**WHAT YOU NEED TO DO**
Pull out of the data below the stretch of lines bounded by the one containing "ATOM 126 C C" and the one containing "ATOM 156 C CA", both bounds included, unchanged.

**DATA LISTING**
-- Opening Marker --
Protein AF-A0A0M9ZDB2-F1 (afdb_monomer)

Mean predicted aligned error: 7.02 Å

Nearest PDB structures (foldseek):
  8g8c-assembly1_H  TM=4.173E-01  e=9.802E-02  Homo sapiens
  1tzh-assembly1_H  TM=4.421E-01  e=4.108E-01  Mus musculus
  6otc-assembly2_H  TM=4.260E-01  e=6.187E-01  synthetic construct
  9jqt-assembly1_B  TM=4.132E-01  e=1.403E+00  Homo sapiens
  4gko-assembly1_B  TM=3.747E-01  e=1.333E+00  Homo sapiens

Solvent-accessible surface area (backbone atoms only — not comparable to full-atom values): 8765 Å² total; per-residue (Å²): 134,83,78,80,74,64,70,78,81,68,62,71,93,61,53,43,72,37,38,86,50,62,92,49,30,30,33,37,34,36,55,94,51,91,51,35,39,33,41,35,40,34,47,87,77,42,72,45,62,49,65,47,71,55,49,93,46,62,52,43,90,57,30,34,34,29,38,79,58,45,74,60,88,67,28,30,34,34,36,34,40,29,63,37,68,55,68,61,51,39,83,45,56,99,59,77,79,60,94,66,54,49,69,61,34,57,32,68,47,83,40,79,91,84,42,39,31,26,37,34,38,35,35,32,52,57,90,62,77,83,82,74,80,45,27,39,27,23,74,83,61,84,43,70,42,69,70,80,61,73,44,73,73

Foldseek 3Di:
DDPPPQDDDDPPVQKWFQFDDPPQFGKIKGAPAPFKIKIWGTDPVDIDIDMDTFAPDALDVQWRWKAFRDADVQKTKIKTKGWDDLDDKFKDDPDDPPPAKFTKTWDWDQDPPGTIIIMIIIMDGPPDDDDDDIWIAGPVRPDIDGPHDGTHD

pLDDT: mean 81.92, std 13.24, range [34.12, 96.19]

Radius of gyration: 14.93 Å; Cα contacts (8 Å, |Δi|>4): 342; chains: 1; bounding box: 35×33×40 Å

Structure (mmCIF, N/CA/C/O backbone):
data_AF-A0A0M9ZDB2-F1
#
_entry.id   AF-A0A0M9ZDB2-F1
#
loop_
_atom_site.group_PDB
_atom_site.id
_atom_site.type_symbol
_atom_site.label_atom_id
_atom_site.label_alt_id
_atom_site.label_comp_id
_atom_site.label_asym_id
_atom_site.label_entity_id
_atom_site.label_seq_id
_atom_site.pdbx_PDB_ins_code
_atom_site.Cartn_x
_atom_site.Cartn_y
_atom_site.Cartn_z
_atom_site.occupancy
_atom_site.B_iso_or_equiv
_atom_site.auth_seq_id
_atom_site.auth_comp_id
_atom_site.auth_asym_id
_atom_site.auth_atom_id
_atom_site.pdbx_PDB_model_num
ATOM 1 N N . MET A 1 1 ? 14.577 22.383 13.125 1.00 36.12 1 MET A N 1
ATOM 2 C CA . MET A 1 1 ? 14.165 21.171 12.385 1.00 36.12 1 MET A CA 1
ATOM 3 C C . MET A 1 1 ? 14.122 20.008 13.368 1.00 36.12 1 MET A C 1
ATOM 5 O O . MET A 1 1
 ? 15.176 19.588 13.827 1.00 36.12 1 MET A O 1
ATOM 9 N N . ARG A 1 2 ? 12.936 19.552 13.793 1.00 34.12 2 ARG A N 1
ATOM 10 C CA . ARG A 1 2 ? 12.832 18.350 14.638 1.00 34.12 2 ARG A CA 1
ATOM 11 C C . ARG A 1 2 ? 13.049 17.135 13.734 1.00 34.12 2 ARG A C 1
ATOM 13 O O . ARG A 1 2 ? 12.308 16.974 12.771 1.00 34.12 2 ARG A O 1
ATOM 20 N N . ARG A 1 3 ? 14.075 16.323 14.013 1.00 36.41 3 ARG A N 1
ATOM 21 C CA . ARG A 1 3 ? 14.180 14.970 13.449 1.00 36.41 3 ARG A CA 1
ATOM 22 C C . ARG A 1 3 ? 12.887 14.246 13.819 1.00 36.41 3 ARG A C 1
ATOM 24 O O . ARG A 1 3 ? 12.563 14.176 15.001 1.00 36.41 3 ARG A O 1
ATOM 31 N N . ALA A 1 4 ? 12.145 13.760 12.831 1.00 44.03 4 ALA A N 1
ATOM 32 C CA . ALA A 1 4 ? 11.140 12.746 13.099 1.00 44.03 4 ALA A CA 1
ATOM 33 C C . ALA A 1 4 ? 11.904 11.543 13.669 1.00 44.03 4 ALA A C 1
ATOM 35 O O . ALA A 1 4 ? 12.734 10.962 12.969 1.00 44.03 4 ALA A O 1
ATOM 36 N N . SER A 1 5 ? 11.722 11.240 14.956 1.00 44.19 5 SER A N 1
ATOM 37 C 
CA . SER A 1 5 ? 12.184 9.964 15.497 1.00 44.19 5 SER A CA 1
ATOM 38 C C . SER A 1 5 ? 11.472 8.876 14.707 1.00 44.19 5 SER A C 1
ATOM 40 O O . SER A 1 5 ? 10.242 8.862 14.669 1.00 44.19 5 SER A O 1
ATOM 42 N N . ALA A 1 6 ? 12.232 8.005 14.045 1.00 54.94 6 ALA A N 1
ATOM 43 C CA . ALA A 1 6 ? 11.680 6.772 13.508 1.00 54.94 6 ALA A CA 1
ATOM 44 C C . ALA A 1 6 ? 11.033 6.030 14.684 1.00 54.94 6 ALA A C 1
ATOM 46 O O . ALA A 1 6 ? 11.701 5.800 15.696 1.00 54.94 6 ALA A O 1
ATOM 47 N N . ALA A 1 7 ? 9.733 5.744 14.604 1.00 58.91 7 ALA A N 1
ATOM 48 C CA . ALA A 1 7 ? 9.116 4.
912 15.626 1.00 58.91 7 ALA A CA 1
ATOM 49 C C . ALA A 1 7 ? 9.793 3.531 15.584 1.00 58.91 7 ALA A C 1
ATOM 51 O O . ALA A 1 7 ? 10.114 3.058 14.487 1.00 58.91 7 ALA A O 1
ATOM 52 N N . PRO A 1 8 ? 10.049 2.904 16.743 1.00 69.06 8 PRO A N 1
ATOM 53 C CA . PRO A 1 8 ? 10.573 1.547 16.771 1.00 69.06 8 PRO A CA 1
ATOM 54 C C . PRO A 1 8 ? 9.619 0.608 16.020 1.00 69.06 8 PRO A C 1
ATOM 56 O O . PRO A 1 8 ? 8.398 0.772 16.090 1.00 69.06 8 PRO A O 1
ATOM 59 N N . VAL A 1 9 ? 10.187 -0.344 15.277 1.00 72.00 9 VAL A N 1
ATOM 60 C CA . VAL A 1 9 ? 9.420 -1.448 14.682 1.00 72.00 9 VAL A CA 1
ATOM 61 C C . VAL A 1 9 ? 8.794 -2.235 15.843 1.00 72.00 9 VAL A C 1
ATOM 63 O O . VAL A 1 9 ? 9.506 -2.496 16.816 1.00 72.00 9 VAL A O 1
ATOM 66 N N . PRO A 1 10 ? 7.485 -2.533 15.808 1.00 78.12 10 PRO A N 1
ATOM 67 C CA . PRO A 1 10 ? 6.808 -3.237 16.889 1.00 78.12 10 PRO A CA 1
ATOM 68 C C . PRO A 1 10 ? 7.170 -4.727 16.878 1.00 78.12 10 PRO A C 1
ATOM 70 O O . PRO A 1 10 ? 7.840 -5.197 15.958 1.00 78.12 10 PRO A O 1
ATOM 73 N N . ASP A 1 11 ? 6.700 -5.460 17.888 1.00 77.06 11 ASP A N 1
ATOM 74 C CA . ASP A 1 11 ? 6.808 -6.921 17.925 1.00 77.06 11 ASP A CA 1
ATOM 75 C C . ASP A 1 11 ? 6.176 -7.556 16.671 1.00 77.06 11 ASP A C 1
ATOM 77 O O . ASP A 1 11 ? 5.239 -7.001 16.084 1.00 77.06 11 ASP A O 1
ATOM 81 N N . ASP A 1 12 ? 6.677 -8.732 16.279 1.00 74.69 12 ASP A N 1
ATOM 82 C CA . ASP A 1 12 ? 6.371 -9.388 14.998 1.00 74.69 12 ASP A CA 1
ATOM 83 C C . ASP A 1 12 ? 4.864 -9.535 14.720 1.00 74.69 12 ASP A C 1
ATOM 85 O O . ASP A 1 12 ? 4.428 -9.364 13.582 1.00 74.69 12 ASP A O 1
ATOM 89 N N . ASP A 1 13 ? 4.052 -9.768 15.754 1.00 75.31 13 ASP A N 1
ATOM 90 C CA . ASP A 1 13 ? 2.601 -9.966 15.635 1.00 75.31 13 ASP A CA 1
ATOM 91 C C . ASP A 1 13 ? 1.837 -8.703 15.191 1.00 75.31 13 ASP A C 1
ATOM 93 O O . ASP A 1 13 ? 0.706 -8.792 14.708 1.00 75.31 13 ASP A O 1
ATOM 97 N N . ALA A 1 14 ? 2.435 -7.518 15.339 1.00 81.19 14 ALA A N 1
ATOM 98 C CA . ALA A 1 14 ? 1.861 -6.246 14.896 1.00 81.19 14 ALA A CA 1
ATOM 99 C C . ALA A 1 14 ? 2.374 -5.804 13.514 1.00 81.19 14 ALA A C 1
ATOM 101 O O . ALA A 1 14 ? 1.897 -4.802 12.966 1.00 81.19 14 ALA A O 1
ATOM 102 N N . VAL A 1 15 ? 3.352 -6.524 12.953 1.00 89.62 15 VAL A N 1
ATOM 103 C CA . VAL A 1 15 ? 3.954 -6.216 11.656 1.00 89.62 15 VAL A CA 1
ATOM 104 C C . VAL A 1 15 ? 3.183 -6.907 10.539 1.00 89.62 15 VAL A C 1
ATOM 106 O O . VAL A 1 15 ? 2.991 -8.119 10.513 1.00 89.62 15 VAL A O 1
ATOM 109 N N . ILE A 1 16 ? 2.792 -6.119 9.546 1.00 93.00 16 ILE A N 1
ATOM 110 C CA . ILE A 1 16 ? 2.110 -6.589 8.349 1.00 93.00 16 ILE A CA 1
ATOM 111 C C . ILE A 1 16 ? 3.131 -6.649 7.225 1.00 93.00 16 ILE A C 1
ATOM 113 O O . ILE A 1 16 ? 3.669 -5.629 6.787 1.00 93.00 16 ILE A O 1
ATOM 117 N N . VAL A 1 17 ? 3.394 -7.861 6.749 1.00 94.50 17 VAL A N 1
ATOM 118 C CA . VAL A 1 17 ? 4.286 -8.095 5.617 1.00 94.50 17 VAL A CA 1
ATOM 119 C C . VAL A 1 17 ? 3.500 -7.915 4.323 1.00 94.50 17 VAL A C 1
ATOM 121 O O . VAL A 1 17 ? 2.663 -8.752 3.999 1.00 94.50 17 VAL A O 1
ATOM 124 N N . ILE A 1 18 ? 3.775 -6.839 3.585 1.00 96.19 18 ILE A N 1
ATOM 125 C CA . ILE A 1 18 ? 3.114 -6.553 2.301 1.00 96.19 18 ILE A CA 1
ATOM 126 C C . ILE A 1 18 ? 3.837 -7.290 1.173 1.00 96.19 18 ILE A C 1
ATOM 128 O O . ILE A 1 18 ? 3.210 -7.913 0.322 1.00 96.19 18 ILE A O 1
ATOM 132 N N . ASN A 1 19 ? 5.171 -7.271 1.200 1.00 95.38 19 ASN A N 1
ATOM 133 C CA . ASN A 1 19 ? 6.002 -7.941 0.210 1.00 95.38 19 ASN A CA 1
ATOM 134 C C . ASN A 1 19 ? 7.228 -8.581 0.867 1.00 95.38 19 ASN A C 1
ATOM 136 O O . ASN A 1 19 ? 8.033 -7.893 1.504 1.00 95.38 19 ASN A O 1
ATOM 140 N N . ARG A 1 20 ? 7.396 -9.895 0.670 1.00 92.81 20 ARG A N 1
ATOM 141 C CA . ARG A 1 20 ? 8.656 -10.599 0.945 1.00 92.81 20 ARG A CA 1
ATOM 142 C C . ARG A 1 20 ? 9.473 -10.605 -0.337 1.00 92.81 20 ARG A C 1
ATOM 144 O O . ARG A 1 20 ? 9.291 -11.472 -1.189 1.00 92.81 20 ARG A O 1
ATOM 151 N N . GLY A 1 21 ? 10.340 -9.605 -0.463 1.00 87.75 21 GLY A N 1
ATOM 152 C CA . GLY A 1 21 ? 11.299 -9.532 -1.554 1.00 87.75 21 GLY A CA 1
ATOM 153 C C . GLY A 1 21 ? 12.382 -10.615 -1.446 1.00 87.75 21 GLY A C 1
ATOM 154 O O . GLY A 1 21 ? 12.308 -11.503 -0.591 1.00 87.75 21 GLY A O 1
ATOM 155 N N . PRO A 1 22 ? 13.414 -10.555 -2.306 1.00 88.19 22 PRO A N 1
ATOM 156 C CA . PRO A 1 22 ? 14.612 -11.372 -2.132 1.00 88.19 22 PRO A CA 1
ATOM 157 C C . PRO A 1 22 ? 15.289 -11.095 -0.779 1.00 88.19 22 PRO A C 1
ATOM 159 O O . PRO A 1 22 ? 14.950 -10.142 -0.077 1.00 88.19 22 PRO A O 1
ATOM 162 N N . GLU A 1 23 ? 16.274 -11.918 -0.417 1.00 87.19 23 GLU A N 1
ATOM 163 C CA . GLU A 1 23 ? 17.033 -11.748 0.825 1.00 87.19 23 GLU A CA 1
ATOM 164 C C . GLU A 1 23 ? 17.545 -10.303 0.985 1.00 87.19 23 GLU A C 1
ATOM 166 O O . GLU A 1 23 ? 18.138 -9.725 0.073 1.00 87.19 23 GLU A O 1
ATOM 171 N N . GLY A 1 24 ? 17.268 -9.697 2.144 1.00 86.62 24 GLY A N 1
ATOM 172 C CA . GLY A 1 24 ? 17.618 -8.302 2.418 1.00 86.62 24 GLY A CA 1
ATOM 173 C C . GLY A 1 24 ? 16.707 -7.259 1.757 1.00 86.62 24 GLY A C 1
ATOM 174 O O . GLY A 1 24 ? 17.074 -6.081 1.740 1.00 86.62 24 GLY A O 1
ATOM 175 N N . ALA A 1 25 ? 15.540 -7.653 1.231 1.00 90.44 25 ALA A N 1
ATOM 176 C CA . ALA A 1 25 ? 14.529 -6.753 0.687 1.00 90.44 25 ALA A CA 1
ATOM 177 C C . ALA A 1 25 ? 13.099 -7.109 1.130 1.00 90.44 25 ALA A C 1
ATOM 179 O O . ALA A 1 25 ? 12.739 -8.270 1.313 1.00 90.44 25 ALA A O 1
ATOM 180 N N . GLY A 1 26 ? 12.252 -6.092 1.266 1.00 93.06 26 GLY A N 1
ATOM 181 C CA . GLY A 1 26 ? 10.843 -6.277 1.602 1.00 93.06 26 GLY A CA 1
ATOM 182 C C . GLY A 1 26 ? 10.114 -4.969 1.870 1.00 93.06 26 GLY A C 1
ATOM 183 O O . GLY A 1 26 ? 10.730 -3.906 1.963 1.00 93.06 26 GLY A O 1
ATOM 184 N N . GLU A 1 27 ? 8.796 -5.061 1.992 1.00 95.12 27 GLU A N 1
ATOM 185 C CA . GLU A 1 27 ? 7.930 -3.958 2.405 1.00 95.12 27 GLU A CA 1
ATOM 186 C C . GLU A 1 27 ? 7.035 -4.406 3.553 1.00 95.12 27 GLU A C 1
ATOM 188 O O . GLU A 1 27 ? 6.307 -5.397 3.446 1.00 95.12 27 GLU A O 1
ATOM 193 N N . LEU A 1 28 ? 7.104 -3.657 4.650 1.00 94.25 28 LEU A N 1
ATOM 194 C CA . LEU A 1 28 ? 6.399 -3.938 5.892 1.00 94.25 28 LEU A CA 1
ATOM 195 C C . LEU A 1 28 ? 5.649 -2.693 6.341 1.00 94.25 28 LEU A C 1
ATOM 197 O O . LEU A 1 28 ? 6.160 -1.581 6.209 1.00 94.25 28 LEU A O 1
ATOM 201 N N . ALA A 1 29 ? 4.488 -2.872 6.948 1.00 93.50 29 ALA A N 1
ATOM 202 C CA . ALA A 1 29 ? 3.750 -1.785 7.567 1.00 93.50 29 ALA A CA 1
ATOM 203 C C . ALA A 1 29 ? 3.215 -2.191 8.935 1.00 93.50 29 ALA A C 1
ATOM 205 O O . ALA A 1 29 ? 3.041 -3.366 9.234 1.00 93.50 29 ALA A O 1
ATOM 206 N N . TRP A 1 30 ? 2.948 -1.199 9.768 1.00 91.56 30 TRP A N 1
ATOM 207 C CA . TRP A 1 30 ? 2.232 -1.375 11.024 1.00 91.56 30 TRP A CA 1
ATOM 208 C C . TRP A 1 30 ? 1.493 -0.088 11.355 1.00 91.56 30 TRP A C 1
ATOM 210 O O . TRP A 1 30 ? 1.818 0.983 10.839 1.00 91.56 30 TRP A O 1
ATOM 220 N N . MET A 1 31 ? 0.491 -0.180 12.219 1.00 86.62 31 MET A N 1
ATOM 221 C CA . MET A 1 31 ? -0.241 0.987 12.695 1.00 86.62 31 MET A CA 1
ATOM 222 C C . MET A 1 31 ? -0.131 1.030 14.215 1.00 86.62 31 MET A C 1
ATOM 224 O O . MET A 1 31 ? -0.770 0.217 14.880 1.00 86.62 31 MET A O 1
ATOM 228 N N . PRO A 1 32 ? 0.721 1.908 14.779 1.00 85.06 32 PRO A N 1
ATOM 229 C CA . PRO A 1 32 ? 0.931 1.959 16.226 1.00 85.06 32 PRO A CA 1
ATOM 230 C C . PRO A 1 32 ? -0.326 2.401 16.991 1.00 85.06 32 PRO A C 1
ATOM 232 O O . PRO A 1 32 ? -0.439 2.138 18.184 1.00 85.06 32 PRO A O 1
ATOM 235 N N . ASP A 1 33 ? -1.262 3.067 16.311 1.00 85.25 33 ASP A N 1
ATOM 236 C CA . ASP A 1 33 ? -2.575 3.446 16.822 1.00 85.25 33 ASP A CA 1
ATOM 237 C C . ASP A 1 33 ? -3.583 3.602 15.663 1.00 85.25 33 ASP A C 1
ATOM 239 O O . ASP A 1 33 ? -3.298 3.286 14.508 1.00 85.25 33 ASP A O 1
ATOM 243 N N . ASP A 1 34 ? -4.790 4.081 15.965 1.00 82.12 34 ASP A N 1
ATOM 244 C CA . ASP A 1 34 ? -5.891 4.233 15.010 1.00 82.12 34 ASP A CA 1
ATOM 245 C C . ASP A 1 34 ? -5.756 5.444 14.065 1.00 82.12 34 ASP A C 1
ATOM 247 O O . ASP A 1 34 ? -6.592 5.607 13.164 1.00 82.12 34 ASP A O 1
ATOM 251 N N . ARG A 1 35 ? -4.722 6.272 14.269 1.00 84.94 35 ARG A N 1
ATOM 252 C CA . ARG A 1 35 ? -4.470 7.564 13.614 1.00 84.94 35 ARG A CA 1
-- Closing Marker --
-- Opening Marker --
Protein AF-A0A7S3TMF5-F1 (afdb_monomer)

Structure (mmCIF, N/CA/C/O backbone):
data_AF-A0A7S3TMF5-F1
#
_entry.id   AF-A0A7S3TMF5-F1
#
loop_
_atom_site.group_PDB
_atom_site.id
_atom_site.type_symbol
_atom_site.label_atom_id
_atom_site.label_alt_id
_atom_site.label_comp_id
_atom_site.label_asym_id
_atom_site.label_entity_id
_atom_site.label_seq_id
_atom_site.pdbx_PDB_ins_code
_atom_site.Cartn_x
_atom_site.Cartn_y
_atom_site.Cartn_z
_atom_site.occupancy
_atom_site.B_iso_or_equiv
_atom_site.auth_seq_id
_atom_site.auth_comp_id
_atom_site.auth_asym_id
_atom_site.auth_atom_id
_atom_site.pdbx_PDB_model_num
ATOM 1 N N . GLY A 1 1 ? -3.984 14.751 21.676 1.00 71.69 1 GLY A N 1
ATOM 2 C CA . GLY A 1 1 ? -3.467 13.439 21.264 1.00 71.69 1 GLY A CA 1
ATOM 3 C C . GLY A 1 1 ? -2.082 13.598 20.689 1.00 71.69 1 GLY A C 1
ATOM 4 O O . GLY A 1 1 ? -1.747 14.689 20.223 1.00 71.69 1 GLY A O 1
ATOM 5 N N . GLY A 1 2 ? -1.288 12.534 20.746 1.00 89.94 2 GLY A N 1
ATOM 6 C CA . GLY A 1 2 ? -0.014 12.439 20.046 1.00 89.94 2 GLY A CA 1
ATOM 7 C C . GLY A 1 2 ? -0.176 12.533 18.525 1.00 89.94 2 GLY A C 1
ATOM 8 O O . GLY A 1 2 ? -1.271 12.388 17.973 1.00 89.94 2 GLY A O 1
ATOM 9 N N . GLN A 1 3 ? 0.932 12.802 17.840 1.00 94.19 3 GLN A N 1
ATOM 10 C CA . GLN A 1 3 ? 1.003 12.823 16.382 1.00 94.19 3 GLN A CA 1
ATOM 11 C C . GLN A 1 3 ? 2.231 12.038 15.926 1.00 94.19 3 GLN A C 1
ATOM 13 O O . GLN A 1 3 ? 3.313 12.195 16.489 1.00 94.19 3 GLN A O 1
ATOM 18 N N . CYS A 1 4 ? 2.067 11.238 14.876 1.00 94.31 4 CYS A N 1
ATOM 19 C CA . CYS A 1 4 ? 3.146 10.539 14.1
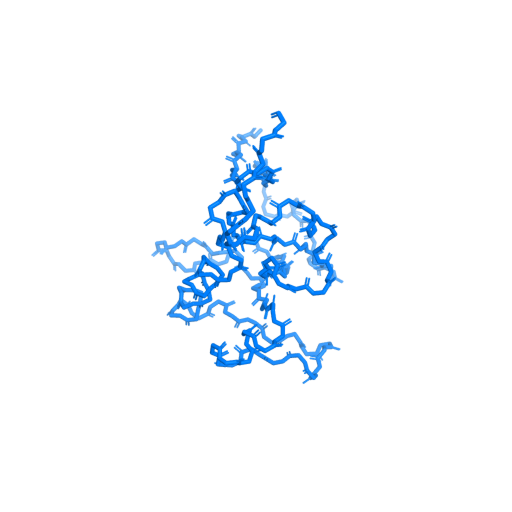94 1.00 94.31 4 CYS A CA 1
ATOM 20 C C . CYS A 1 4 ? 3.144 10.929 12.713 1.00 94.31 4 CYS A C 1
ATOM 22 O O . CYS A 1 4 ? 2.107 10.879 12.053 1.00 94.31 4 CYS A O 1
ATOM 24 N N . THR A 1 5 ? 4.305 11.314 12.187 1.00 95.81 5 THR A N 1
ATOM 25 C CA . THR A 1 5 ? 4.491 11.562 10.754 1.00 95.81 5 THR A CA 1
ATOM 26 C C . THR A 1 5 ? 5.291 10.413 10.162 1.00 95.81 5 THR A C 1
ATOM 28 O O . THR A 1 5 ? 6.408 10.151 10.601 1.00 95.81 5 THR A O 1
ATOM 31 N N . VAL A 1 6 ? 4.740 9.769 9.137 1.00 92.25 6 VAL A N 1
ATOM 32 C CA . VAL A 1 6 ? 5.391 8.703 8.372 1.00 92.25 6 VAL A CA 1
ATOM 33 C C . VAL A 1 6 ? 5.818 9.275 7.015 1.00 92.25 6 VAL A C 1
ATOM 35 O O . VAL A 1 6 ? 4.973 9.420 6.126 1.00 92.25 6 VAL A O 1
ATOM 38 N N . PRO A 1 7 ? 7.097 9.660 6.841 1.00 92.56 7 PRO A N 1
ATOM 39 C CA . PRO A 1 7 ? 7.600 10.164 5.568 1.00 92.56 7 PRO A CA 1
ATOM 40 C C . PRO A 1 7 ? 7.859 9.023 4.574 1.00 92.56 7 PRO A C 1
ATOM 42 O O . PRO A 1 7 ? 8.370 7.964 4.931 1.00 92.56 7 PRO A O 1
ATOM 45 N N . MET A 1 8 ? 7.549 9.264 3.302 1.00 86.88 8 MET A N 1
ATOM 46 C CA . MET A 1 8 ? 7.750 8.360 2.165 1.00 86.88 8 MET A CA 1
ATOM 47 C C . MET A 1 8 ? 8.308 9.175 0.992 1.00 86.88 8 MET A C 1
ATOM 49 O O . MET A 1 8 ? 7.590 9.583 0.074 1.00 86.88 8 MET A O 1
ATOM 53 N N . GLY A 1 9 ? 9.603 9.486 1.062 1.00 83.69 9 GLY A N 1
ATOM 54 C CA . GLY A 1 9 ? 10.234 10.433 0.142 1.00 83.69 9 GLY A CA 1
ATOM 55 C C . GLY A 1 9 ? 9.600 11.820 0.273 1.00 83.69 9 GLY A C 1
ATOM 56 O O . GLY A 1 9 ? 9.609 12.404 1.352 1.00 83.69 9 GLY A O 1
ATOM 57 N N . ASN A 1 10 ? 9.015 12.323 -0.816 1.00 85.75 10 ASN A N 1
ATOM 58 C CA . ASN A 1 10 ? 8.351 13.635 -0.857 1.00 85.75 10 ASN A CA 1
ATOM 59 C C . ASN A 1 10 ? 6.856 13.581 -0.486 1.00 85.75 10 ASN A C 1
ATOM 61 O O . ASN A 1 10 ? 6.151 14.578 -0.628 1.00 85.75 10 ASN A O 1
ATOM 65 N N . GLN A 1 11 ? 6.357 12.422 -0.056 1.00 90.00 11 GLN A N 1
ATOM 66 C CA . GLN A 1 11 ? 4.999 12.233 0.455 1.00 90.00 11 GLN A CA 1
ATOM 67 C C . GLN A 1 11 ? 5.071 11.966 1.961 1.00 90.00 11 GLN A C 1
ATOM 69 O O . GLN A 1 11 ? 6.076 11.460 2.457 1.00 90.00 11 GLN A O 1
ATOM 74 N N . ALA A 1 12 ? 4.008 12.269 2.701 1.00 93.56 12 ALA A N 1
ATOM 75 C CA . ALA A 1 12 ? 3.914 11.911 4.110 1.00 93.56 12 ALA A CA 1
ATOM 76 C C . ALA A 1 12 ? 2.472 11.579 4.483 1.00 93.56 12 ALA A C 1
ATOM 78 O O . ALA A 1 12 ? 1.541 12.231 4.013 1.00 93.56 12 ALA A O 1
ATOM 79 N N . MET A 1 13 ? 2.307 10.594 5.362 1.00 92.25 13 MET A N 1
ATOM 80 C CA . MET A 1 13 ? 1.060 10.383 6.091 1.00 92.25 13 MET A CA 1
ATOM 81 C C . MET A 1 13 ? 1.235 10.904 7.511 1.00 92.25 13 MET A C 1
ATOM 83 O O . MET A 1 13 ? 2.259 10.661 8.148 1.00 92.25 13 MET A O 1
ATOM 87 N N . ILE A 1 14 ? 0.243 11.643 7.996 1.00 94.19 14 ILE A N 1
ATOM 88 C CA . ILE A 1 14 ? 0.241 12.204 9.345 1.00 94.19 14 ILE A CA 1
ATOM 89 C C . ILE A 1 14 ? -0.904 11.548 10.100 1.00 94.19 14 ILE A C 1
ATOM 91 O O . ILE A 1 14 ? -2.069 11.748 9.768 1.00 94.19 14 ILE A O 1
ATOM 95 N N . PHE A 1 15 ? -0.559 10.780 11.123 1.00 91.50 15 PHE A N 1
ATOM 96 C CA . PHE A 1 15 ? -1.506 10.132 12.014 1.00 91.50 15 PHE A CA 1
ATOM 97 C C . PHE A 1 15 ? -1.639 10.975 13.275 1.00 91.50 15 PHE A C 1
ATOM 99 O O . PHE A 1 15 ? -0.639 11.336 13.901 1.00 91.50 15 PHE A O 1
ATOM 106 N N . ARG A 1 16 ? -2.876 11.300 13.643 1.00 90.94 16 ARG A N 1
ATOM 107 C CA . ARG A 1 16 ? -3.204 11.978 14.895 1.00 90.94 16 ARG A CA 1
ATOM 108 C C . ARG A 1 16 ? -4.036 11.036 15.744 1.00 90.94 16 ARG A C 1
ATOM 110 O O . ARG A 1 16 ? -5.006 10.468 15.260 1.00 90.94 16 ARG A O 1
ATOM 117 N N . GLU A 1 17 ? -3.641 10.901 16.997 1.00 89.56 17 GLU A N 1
-- Closing Marker --
**WRITTEN RESPONSE**
ATOM 126 C C . ILE A 1 18 ? 3.837 -7.290 1.173 1.00 96.19 18 ILE A C 1
ATOM 128 O O . ILE A 1 18 ? 3.210 -7.913 0.322 1.00 96.19 18 ILE A O 1
ATOM 132 N N . ASN A 1 19 ? 5.171 -7.271 1.200 1.00 95.38 19 ASN A N 1
ATOM 133 C CA . ASN A 1 19 ? 6.002 -7.941 0.210 1.00 95.38 19 ASN A CA 1
ATOM 134 C C . ASN A 1 19 ? 7.228 -8.581 0.867 1.00 95.38 19 ASN A C 1
ATOM 136 O O . ASN A 1 19 ? 8.033 -7.893 1.504 1.00 95.38 19 ASN A O 1
ATOM 140 N N . ARG A 1 20 ? 7.396 -9.895 0.670 1.00 92.81 20 ARG A N 1
ATOM 141 C CA . ARG A 1 20 ? 8.656 -10.599 0.945 1.00 92.81 20 ARG A CA 1
ATOM 142 C C . ARG A 1 20 ? 9.473 -10.605 -0.337 1.00 92.81 20 ARG A C 1
ATOM 144 O O . ARG A 1 20 ? 9.291 -11.472 -1.189 1.00 92.81 20 ARG A O 1
ATOM 151 N N . GLY A 1 21 ? 10.340 -9.605 -0.463 1.00 87.75 21 GLY A N 1
ATOM 152 C CA . GLY A 1 21 ? 11.299 -9.532 -1.554 1.00 87.75 21 GLY A CA 1
ATOM 153 C C . GLY A 1 21 ? 12.382 -10.615 -1.446 1.00 87.75 21 GLY A C 1
ATOM 154 O O . GLY A 1 21 ? 12.308 -11.503 -0.591 1.00 87.75 21 GLY A O 1
ATOM 155 N N . PRO A 1 22 ? 13.414 -10.555 -2.306 1.00 88.19 22 PRO A N 1
ATOM 156 C CA . PRO A 1 22 ? 14.612 -11.372 -2.132 1.00 88.19 22 PRO A CA 1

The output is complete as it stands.